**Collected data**
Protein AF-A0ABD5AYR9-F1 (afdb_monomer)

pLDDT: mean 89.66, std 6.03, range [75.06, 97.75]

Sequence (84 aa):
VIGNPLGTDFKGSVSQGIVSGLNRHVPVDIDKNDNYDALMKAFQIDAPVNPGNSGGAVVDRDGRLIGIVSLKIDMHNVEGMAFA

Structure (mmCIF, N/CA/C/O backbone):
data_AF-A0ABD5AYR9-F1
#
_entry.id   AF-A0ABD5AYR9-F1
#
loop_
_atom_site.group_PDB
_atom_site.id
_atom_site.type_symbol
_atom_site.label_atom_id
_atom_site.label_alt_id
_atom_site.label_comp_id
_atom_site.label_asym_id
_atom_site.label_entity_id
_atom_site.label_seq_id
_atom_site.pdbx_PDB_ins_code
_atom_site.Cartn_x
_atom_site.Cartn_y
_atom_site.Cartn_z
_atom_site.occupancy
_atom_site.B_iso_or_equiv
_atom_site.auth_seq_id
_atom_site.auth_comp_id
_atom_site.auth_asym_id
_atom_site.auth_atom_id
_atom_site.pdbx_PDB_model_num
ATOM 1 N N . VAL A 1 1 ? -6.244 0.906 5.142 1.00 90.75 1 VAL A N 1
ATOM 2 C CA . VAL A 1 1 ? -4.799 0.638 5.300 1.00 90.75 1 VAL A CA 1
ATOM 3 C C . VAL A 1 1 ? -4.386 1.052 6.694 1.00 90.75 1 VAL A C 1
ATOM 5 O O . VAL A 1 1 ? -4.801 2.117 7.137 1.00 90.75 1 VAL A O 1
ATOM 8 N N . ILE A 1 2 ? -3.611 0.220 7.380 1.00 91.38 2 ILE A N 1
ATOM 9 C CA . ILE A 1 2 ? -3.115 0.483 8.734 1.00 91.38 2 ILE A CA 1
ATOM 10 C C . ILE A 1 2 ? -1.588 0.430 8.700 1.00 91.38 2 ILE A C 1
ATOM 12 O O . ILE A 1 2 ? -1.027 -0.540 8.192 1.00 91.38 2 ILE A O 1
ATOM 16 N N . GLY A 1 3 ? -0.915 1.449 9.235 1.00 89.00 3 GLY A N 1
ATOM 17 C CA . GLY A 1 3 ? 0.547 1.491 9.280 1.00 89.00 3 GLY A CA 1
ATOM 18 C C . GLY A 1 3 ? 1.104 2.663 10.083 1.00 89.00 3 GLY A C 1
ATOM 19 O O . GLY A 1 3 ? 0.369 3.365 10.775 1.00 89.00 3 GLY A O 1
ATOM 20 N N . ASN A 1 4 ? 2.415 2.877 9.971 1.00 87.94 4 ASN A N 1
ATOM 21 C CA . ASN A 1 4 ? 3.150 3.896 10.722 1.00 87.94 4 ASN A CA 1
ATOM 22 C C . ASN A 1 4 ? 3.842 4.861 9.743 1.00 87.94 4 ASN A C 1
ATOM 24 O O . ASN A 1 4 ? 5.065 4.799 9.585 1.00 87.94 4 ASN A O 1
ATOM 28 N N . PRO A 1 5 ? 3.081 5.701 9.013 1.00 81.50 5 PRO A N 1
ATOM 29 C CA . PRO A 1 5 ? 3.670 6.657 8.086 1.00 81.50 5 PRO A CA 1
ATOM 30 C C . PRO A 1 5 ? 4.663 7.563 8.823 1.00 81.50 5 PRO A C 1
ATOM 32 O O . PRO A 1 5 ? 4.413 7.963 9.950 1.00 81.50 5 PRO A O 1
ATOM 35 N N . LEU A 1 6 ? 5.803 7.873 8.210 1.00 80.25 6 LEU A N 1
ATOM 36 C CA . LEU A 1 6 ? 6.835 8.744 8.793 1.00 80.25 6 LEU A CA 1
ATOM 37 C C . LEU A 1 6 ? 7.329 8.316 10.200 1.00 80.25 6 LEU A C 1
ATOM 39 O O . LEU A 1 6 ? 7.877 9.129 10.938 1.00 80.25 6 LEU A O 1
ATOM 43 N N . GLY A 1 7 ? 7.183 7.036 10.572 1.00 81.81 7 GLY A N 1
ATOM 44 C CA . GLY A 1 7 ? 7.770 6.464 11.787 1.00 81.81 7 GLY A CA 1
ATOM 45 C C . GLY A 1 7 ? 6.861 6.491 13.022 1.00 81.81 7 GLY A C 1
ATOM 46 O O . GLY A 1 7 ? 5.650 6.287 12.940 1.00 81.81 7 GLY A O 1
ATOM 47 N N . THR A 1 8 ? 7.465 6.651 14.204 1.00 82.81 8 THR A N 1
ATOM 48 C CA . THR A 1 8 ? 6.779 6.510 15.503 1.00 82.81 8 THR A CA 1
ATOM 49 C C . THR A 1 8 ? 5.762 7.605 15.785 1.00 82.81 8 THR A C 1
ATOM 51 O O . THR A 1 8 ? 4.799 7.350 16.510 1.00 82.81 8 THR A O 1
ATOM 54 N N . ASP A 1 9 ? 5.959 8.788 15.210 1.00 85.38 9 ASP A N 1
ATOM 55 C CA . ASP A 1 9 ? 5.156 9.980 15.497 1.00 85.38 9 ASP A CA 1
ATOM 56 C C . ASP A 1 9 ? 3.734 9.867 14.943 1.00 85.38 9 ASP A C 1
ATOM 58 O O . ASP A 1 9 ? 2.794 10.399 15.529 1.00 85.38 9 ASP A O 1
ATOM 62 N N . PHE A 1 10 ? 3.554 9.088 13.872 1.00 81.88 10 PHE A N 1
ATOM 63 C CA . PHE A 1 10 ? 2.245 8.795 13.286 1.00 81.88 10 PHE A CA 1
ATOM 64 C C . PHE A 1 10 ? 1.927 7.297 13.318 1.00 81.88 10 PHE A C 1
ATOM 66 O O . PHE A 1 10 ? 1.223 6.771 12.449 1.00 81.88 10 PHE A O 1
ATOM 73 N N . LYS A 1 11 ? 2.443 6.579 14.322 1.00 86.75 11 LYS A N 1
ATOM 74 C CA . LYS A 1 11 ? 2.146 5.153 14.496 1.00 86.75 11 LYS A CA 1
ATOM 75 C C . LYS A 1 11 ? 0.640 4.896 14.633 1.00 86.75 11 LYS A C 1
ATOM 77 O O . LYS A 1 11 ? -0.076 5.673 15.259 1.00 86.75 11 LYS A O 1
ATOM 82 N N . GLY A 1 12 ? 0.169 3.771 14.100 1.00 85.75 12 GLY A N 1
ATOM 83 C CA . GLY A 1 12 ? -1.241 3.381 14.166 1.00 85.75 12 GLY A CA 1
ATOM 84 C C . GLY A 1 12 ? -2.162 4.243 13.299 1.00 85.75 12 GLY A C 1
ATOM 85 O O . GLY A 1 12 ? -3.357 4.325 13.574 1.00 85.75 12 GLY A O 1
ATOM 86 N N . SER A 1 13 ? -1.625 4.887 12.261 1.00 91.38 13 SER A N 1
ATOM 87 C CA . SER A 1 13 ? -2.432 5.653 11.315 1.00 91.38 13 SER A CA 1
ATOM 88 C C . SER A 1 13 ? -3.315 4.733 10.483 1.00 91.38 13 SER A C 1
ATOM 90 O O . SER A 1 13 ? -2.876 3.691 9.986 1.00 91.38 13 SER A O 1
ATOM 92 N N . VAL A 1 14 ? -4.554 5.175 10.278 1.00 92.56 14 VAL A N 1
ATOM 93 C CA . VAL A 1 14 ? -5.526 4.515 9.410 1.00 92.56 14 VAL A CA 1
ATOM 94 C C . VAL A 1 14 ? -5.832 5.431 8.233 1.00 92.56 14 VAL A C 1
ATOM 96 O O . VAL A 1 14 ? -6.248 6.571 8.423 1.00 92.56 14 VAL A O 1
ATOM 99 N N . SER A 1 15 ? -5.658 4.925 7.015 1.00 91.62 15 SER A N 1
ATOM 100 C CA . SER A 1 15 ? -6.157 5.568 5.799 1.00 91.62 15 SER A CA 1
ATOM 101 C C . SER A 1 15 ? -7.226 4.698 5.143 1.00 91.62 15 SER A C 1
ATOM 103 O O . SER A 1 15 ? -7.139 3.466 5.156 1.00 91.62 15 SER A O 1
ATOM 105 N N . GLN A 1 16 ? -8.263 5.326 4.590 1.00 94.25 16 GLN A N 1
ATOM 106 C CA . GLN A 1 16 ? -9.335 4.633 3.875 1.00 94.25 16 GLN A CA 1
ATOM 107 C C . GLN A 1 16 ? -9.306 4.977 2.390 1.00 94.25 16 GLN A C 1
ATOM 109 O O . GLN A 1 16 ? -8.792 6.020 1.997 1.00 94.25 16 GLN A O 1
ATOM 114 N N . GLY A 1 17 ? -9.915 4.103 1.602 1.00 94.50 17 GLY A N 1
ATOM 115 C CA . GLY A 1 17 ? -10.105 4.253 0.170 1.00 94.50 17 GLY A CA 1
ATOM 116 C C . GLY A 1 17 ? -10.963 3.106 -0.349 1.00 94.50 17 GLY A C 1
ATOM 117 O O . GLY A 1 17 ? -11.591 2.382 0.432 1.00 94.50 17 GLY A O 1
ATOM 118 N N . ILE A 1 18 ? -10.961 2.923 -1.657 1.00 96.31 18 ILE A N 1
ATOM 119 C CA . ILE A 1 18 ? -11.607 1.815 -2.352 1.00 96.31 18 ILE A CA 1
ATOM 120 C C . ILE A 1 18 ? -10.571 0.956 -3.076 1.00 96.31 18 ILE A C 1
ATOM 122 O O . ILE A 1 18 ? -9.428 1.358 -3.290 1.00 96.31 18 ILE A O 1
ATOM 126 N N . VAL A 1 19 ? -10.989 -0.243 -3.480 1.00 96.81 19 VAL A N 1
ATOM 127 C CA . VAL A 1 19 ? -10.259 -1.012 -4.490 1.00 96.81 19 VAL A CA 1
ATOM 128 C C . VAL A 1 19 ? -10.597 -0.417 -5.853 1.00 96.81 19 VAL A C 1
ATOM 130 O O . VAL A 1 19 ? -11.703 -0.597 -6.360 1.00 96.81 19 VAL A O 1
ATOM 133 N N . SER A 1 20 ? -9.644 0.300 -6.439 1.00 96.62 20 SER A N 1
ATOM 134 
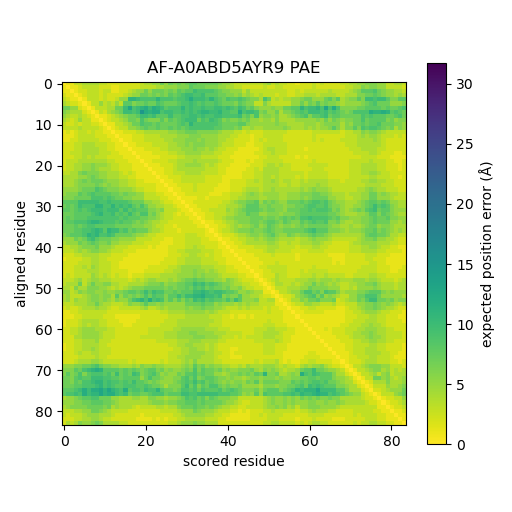C CA . SER A 1 20 ? -9.806 1.008 -7.715 1.00 96.62 20 SER A CA 1
ATOM 135 C C . SER A 1 20 ? -9.604 0.092 -8.925 1.00 96.62 20 SER A C 1
ATOM 137 O O . SER A 1 20 
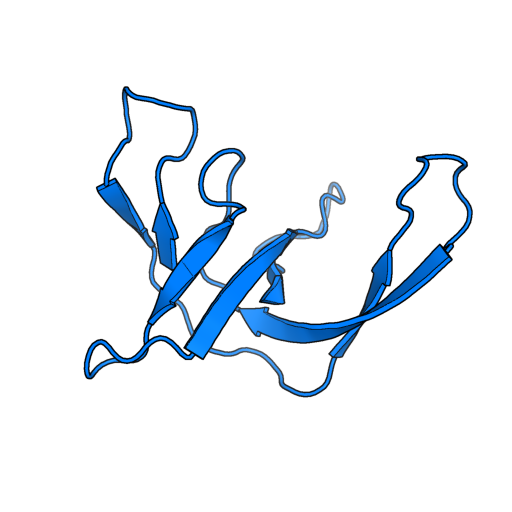? -9.968 0.437 -10.048 1.00 96.62 20 SER A O 1
ATOM 139 N N . GLY A 1 21 ? -9.011 -1.087 -8.730 1.00 96.75 21 GLY A N 1
ATOM 140 C CA . GLY A 1 21 ? -8.834 -2.067 -9.795 1.00 96.75 21 GLY A CA 1
ATOM 141 C C . GLY A 1 21 ? -8.246 -3.382 -9.306 1.00 96.75 21 GLY A C 1
ATOM 142 O O . GLY A 1 21 ? -7.466 -3.415 -8.362 1.00 96.75 21 GLY A O 1
ATOM 143 N N . LEU A 1 22 ? -8.596 -4.472 -9.981 1.00 96.50 22 LEU A N 1
ATOM 144 C CA . LEU A 1 22 ? -8.097 -5.818 -9.689 1.00 96.50 22 LEU A CA 1
ATOM 145 C C . LEU A 1 22 ? -7.125 -6.285 -10.779 1.00 96.50 22 LEU A C 1
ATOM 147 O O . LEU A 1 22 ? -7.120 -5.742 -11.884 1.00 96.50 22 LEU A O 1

**WHAT YOU NEED TO DO**
Output nothing but the lines from the one with "ATOM 143 N N" through the last line above, each exactly as it stands.

**YOUR RESPONSE**
ATOM 143 N N . LEU A 1 22 ? -8.596 -4.472 -9.981 1.00 96.50 22 LEU A N 1
ATOM 144 C CA . LEU A 1 22 ? -8.097 -5.818 -9.689 1.00 96.50 22 LEU A CA 1
ATOM 145 C C . LEU A 1 22 ? -7.125 -6.285 -10.779 1.00 96.50 22 LEU A C 1
ATOM 147 O O . LEU A 1 22 ? -7.120 -5.742 -11.884 1.00 96.50 22 LEU A O 1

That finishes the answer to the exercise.